_Record excerpts_:
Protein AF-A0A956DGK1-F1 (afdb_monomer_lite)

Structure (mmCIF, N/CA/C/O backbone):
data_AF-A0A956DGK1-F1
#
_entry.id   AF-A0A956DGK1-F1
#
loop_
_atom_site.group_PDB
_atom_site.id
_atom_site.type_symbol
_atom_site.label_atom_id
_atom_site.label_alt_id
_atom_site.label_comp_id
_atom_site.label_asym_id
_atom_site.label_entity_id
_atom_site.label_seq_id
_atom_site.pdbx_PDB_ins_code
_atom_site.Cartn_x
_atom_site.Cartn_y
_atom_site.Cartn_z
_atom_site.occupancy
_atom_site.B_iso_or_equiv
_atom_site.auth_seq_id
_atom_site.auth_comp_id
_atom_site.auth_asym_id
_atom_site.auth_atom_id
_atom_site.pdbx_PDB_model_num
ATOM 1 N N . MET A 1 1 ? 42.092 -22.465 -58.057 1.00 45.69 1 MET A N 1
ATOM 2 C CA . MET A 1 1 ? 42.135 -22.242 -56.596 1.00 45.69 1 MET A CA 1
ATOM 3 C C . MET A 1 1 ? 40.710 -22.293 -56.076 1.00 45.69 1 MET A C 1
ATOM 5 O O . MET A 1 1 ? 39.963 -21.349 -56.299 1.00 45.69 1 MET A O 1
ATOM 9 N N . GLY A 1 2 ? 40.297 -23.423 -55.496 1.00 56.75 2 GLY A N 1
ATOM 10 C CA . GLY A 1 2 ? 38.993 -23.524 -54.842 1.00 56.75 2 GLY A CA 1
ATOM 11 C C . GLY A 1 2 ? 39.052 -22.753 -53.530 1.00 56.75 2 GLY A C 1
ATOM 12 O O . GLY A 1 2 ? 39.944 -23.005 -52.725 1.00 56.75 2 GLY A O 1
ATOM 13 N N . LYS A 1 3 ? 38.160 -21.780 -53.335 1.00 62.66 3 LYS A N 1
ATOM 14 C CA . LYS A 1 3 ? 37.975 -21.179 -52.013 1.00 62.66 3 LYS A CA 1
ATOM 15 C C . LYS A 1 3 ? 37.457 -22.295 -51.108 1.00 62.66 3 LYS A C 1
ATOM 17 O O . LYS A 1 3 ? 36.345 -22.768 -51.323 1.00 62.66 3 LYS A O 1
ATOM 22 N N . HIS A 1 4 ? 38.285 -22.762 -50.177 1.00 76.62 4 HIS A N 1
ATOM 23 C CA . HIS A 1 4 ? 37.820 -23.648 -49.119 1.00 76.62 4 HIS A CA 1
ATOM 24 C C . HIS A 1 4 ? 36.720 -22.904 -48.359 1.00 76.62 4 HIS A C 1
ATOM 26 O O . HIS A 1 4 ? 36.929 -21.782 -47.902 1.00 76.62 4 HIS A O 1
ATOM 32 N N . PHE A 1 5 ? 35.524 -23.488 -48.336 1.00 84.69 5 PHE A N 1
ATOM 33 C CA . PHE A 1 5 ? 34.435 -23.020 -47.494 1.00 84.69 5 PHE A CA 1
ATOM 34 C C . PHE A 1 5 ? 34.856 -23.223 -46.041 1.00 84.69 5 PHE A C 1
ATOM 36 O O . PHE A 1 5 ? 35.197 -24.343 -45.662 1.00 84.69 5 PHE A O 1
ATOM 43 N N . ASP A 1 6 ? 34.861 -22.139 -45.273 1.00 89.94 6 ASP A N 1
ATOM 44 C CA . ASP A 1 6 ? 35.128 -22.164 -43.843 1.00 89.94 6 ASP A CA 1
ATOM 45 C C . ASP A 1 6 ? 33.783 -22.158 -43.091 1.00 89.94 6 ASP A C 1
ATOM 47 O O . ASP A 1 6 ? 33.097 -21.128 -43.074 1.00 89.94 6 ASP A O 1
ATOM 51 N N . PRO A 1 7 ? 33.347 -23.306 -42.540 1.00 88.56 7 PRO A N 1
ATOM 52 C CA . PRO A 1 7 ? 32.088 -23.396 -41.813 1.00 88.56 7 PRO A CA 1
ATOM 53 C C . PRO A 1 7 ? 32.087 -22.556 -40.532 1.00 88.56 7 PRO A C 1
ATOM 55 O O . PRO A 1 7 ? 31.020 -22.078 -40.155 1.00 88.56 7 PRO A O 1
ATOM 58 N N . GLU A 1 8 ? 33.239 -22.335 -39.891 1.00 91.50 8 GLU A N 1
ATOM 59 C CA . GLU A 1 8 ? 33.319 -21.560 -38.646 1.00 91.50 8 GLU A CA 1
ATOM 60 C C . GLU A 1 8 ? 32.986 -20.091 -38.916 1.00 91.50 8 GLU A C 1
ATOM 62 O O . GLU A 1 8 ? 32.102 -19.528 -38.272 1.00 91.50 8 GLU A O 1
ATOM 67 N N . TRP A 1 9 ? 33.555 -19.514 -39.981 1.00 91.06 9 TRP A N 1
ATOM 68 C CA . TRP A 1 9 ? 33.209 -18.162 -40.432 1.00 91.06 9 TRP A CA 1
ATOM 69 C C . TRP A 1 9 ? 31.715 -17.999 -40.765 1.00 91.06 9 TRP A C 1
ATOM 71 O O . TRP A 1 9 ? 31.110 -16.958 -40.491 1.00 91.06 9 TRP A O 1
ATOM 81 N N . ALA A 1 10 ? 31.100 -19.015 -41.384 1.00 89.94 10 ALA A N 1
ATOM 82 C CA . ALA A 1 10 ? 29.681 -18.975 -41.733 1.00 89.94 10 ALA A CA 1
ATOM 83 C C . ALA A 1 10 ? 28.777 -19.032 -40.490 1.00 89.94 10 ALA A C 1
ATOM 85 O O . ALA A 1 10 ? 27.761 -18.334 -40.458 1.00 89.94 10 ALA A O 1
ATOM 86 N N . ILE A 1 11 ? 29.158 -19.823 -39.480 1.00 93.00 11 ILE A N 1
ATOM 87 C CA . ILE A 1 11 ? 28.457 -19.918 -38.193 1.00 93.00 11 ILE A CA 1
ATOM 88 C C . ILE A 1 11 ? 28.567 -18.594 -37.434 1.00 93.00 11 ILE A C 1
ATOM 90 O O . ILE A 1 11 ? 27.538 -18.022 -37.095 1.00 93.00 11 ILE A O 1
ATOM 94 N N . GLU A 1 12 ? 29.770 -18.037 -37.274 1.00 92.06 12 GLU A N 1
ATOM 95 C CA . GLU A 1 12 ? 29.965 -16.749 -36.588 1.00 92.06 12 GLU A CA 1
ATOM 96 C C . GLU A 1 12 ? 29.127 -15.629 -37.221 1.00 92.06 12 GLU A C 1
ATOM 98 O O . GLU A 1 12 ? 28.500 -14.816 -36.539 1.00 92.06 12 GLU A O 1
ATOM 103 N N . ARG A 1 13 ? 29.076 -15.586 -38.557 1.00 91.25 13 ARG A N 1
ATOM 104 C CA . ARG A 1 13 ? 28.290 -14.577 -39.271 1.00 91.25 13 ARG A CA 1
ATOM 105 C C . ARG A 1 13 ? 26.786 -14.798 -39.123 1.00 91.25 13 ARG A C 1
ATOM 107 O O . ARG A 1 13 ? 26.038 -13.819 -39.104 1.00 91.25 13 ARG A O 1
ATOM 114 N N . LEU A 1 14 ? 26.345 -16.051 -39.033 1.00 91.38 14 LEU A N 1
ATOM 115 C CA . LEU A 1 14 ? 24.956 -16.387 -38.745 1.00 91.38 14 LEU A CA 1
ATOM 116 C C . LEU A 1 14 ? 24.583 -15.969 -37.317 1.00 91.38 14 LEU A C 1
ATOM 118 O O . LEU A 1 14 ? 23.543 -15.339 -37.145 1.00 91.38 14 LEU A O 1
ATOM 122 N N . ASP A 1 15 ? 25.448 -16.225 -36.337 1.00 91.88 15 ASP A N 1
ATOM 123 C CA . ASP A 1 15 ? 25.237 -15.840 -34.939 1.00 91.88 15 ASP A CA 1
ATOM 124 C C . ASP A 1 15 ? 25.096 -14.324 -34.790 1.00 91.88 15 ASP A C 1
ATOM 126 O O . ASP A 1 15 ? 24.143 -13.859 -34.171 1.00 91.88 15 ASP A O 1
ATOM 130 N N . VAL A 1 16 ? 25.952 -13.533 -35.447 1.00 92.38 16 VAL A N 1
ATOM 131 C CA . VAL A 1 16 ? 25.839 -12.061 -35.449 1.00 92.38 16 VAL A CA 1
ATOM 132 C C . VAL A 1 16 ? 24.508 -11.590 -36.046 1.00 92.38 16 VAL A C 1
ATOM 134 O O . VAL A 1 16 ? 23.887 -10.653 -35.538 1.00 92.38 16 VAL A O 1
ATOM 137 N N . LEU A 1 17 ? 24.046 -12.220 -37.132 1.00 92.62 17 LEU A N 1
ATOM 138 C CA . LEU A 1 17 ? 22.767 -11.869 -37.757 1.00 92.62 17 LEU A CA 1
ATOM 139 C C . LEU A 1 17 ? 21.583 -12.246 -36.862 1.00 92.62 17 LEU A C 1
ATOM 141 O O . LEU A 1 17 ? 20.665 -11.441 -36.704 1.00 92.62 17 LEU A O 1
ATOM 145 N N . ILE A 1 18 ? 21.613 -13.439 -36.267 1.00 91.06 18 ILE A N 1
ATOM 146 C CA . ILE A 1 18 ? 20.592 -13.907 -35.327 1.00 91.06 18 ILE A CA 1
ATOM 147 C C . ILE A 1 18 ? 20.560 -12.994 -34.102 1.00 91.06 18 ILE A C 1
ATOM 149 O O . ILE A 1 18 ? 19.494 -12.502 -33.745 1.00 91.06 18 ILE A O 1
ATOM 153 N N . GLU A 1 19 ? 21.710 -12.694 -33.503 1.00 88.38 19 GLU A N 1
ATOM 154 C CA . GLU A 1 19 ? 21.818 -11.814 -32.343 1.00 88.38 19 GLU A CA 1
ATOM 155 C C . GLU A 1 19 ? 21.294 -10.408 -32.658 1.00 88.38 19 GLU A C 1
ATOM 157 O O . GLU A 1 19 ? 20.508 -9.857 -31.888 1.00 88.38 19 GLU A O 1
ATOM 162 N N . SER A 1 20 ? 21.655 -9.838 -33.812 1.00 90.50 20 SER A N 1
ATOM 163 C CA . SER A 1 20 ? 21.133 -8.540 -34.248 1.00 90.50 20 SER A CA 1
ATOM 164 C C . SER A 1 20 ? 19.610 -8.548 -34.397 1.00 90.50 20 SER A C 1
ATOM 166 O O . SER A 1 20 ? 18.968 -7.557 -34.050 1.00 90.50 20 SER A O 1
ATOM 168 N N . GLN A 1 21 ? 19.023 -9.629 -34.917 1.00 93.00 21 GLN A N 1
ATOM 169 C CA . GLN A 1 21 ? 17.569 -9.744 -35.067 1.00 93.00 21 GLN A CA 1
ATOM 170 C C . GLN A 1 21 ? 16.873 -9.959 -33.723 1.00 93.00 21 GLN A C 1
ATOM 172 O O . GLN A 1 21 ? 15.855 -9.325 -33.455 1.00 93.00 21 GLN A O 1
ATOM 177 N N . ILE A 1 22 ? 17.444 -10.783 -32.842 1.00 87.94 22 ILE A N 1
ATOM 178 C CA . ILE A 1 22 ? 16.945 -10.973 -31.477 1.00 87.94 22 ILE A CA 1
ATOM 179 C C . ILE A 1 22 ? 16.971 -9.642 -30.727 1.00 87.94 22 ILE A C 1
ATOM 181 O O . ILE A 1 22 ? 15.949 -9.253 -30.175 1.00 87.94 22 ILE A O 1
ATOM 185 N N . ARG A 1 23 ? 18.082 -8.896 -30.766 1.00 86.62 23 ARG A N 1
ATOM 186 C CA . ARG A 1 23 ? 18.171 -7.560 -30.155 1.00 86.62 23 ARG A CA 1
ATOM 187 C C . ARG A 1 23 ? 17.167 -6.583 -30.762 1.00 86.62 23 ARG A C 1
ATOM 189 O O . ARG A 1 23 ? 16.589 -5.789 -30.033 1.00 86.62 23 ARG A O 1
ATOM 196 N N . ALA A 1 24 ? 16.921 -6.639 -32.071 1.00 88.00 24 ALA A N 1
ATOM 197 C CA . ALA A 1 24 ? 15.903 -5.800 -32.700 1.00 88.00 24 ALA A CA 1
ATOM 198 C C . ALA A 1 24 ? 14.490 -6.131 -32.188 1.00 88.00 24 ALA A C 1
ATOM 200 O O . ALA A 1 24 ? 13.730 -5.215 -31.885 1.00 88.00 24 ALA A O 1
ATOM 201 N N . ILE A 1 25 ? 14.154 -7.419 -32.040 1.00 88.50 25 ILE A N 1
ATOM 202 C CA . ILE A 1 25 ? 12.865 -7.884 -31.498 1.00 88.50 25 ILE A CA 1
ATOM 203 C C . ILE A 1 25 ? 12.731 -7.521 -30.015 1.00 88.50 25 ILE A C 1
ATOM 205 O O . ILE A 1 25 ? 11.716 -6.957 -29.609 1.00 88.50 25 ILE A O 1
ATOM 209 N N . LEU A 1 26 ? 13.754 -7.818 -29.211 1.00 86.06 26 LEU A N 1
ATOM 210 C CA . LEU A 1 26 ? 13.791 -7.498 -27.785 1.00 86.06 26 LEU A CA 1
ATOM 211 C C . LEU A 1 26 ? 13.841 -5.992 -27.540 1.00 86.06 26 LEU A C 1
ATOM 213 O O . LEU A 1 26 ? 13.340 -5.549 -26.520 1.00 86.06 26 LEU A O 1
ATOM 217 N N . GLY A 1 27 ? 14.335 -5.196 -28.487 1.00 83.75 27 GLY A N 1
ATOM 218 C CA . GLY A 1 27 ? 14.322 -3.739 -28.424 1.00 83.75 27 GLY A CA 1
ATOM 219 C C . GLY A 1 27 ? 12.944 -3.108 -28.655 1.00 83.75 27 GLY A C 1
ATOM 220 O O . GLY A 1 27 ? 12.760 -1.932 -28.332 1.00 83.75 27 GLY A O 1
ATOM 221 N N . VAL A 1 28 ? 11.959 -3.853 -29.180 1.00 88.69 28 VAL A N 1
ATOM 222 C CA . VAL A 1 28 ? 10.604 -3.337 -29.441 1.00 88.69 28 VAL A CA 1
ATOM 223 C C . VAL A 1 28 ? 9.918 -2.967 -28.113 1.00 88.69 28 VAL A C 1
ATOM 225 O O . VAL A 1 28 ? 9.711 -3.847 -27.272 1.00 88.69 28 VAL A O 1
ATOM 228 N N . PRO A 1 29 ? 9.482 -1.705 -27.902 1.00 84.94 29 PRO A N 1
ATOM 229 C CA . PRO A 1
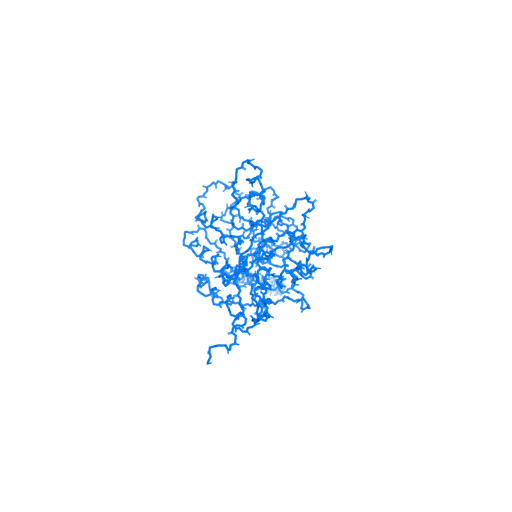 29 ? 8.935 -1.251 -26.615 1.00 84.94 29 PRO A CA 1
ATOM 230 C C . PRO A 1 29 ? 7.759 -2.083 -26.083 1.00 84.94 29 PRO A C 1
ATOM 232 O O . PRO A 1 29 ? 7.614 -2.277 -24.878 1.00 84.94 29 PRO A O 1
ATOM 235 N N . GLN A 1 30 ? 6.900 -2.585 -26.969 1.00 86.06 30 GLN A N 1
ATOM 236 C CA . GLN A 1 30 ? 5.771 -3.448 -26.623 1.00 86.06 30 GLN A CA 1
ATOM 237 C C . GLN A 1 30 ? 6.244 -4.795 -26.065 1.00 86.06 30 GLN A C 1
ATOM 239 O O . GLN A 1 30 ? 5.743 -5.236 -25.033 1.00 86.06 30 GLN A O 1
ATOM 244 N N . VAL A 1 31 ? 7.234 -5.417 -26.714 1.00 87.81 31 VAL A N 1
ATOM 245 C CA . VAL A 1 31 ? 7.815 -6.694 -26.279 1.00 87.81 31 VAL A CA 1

_Task to complete_:
Return the span of lines in the data above that opens at the line with "ATOM 55 O O" and closes at the line with "ATOM 71 O O", exactly, ends included, nothing else.

_Written response_:
ATOM 55 O O . PRO A 1 7 ? 31.020 -22.078 -40.155 1.00 88.56 7 PRO A O 1
ATOM 58 N N . GLU A 1 8 ? 33.239 -22.335 -39.891 1.00 91.50 8 GLU A N 1
ATOM 59 C CA . GLU A 1 8 ? 33.319 -21.560 -38.646 1.00 91.50 8 GLU A CA 1
ATOM 60 C C . GLU A 1 8 ? 32.986 -20.091 -38.916 1.00 91.50 8 GLU A C 1
ATOM 62 O O . GLU A 1 8 ? 32.102 -19.528 -38.272 1.00 91.50 8 GLU A O 1
ATOM 67 N N . TRP A 1 9 ? 33.555 -19.514 -39.981 1.00 91.06 9 TRP A N 1
ATOM 68 C CA . TRP A 1 9 ? 33.209 -18.162 -40.432 1.00 91.06 9 TRP A CA 1
ATOM 69 C C . TRP A 1 9 ? 31.715 -17.999 -40.765 1.00 91.06 9 TRP A C 1
ATOM 71 O O . TRP A 1 9 ? 31.110 -16.958 -40.491 1.00 91.06 9 TRP A O 1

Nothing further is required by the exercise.